Methods of organization at nanoscale belong to the key problems that transcend different areas of nanotechnology. Self-organization phenomena can be regarded as convenient tools to obtain intricate nanoscale systems with a variety of potential functionalities, such as optical, electrical, thermal transport properties. In this presentation, I will review self-organization phenomena taking place with semiconductor nanocolloids starting with supercrystals from nearly spherical nanoparticles  and nanoparticle bioconjugates  to 1D  and 2D assemblies . Comparison of the processes in solution of CdTe and other nanocolloids reveals a number of surprising similarities with processes in proteins. The conclusion that will be reached that this is the result of fundamental analogy in the scales between proteins and nanoparticles.

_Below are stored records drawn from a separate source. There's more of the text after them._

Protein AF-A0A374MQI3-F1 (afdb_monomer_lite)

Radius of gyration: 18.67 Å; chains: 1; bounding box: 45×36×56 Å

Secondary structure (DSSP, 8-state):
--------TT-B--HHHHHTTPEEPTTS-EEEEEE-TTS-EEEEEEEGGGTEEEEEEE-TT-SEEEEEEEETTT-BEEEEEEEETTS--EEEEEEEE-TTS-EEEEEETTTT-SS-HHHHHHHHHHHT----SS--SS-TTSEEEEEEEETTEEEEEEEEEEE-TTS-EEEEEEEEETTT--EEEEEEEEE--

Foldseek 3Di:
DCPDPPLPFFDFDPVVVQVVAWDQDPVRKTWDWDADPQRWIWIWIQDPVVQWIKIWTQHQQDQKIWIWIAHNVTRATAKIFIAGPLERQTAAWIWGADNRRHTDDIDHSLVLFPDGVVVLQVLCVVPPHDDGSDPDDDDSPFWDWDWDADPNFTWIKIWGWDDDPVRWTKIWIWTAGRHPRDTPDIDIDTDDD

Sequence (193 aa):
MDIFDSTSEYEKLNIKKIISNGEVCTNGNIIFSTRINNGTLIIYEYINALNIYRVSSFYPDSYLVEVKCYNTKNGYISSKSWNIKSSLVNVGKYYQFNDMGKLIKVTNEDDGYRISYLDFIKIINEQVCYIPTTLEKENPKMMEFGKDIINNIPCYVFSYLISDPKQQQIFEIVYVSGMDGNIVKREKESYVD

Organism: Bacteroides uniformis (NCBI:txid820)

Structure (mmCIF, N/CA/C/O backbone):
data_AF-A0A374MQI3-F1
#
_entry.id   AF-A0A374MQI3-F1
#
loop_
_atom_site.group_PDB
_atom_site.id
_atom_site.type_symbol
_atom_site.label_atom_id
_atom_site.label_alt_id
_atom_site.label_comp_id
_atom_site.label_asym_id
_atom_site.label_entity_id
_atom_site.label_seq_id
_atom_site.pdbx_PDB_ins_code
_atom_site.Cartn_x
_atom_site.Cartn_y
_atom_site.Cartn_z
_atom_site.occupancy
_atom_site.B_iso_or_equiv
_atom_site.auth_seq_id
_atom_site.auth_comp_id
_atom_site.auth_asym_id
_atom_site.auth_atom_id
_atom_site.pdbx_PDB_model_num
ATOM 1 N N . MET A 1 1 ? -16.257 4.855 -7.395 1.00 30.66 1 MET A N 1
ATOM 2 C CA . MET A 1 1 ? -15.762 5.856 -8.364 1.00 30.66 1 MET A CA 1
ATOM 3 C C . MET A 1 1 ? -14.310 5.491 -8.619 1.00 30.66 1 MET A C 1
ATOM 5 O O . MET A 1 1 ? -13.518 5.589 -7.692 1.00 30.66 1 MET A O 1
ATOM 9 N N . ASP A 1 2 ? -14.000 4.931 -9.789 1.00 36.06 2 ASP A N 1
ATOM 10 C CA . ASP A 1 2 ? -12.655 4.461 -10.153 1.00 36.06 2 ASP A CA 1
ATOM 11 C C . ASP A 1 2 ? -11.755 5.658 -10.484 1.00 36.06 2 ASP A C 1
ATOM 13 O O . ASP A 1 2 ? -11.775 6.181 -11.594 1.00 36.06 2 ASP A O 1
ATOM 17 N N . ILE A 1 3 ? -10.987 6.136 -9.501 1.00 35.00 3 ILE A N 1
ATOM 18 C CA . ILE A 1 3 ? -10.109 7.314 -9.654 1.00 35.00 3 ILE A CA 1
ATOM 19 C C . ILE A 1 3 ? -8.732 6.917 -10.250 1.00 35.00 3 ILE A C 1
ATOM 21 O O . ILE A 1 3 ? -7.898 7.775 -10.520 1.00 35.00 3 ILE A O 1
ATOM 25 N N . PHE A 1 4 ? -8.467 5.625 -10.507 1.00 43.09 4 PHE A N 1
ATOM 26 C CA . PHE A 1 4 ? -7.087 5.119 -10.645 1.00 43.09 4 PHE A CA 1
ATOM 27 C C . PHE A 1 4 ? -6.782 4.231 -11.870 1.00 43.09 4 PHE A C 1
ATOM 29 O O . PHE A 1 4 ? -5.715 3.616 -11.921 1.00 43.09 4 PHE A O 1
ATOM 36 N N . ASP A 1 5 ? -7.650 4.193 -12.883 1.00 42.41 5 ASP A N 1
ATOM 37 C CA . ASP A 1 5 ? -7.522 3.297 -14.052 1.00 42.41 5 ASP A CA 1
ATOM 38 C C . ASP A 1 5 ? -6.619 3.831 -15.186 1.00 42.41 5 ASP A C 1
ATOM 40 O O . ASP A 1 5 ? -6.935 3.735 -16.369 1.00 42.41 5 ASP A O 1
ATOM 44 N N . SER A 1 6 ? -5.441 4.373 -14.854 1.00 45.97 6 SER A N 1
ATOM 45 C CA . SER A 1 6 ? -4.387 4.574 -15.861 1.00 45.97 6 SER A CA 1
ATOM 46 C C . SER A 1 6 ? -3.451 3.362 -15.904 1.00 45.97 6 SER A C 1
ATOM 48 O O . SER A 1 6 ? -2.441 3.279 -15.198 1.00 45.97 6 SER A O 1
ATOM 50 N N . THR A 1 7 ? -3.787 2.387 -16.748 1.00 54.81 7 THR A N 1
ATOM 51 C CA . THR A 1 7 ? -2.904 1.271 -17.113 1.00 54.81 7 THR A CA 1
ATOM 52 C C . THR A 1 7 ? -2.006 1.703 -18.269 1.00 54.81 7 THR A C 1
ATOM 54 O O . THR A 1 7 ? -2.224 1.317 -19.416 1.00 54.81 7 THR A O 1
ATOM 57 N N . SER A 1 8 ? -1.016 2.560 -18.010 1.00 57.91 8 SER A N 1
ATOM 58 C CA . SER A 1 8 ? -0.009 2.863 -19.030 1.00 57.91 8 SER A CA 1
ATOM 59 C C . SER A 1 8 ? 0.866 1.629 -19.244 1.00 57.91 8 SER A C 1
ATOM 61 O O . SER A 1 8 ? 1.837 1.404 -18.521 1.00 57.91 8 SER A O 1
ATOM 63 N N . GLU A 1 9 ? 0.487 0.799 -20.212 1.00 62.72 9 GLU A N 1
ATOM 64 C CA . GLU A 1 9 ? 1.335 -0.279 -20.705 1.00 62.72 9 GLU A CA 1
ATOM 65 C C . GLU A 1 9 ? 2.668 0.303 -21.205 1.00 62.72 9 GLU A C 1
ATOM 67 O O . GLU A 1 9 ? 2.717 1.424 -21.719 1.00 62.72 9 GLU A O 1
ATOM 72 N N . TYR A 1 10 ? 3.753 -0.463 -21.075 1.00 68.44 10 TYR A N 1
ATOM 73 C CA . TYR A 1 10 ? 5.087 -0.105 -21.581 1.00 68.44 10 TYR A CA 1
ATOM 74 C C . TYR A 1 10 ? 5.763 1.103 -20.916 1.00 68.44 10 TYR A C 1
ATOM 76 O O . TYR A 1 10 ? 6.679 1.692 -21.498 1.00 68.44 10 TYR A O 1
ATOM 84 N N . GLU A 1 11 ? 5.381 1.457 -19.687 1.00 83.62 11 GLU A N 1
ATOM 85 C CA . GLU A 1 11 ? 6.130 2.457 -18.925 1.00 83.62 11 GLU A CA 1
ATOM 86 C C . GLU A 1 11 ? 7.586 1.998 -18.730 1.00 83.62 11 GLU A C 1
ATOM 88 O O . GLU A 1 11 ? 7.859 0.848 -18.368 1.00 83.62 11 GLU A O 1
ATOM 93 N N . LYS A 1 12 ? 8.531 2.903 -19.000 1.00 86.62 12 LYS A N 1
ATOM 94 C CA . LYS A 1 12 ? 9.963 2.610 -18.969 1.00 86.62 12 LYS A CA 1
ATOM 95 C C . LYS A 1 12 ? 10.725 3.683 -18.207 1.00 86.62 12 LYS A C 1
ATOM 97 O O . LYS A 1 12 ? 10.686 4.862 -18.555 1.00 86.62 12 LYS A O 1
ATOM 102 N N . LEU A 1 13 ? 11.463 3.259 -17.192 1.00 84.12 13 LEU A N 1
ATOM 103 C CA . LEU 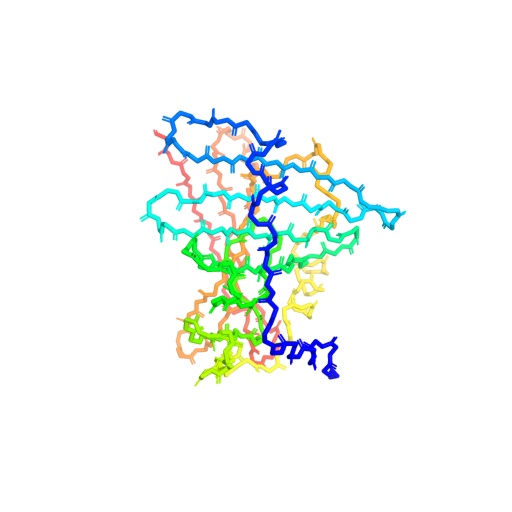A 1 13 ? 12.302 4.111 -16.372 1.00 84.12 13 LEU A CA 1
ATOM 104 C C . LEU A 1 13 ? 13.640 4.383 -17.060 1.00 84.12 13 LEU A C 1
ATOM 106 O O . LEU A 1 13 ? 14.335 3.468 -17.509 1.00 84.12 13 LEU A O 1
ATOM 110 N N . ASN A 1 14 ? 14.045 5.652 -17.102 1.00 78.94 14 ASN A N 1
ATOM 111 C CA . ASN A 1 14 ? 15.382 6.019 -17.558 1.00 78.94 14 ASN A CA 1
ATOM 112 C C . ASN A 1 14 ? 16.404 5.825 -16.427 1.00 78.94 14 ASN A C 1
ATOM 114 O O . ASN A 1 14 ? 16.710 6.751 -15.676 1.00 78.94 14 ASN A O 1
ATOM 118 N N . ILE A 1 15 ? 16.944 4.609 -16.339 1.00 68.19 15 ILE A N 1
ATOM 119 C CA . ILE A 1 15 ? 17.881 4.169 -15.294 1.00 68.19 15 ILE A CA 1
ATOM 120 C C . ILE A 1 15 ? 19.125 5.072 -15.197 1.00 68.19 15 ILE A C 1
ATOM 122 O O . ILE A 1 15 ? 19.589 5.368 -14.095 1.00 68.19 15 ILE A O 1
ATOM 126 N N . LYS A 1 16 ? 19.638 5.580 -16.330 1.00 66.38 16 LYS A N 1
ATOM 127 C CA . LYS A 1 16 ? 20.839 6.439 -16.3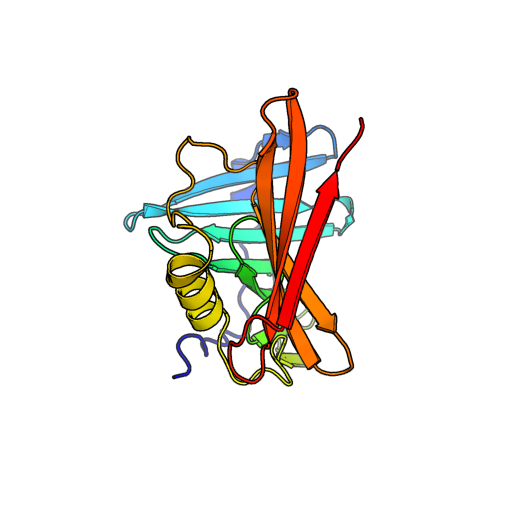55 1.00 66.38 16 LYS A CA 1
ATOM 128 C C . LYS A 1 16 ? 20.662 7.722 -15.538 1.00 66.38 16 LYS A C 1
ATOM 130 O O . LYS A 1 16 ? 21.627 8.196 -14.952 1.00 66.38 16 LYS A O 1
ATOM 135 N N . LYS A 1 17 ? 19.435 8.253 -15.473 1.00 65.12 17 LYS A N 1
ATOM 136 C CA . LYS A 1 17 ? 19.096 9.466 -14.713 1.00 65.12 17 LYS A CA 1
ATOM 137 C C . LYS A 1 17 ? 19.068 9.235 -13.195 1.00 65.12 17 LYS A C 1
ATOM 139 O O . LYS A 1 17 ? 19.241 10.181 -12.439 1.00 65.12 17 LYS A O 1
ATOM 144 N N . ILE A 1 18 ? 18.832 7.999 -12.751 1.00 62.59 18 ILE A N 1
ATOM 145 C CA . ILE A 1 18 ? 18.768 7.651 -11.322 1.00 62.59 18 ILE A CA 1
ATOM 146 C C . ILE A 1 18 ? 20.175 7.454 -10.768 1.00 62.59 18 ILE A C 1
ATOM 148 O O . ILE A 1 18 ? 20.515 8.022 -9.737 1.00 62.59 18 ILE A O 1
ATOM 152 N N . ILE A 1 19 ? 21.011 6.699 -11.486 1.00 62.50 19 ILE A N 1
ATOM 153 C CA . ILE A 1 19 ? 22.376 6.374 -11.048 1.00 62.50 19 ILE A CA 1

1. Shevchenko, Elena V.; Talapin, Dmitri V.; Kotov, Nicholas A.; O'Brien, Stephen; Murray, Christopher B. Structural diversity in binary nanoparticle superlattices. Nature 2006, 439(7072), 55-59;
2. Mamedova,N. N.; Kotov, N.A.; Rogach, A. L.; Studer J.; Protein - CdTe Nanoparticle Conjugates: Preparation, Structure And Interunit Energy Transfer, Nano Letters, 2001, 1(6), 281-286;
3. Tang, Z,; Kotov, N. A.; Giersig, M.; Spontaneous Organization of Single CdTe Nanoparticles Into Luminescent Nanowires, Science, 2002, 297 (5579), 237-240;
4. Tang, Z. Y.; Zhang, Z. L.; Wang, Y. W. Glotzer, S.; Kotov, N. A. Self-Assembly of CdTe Nanocrystals Into Free-Floating Sheets; Science, 2006, in press.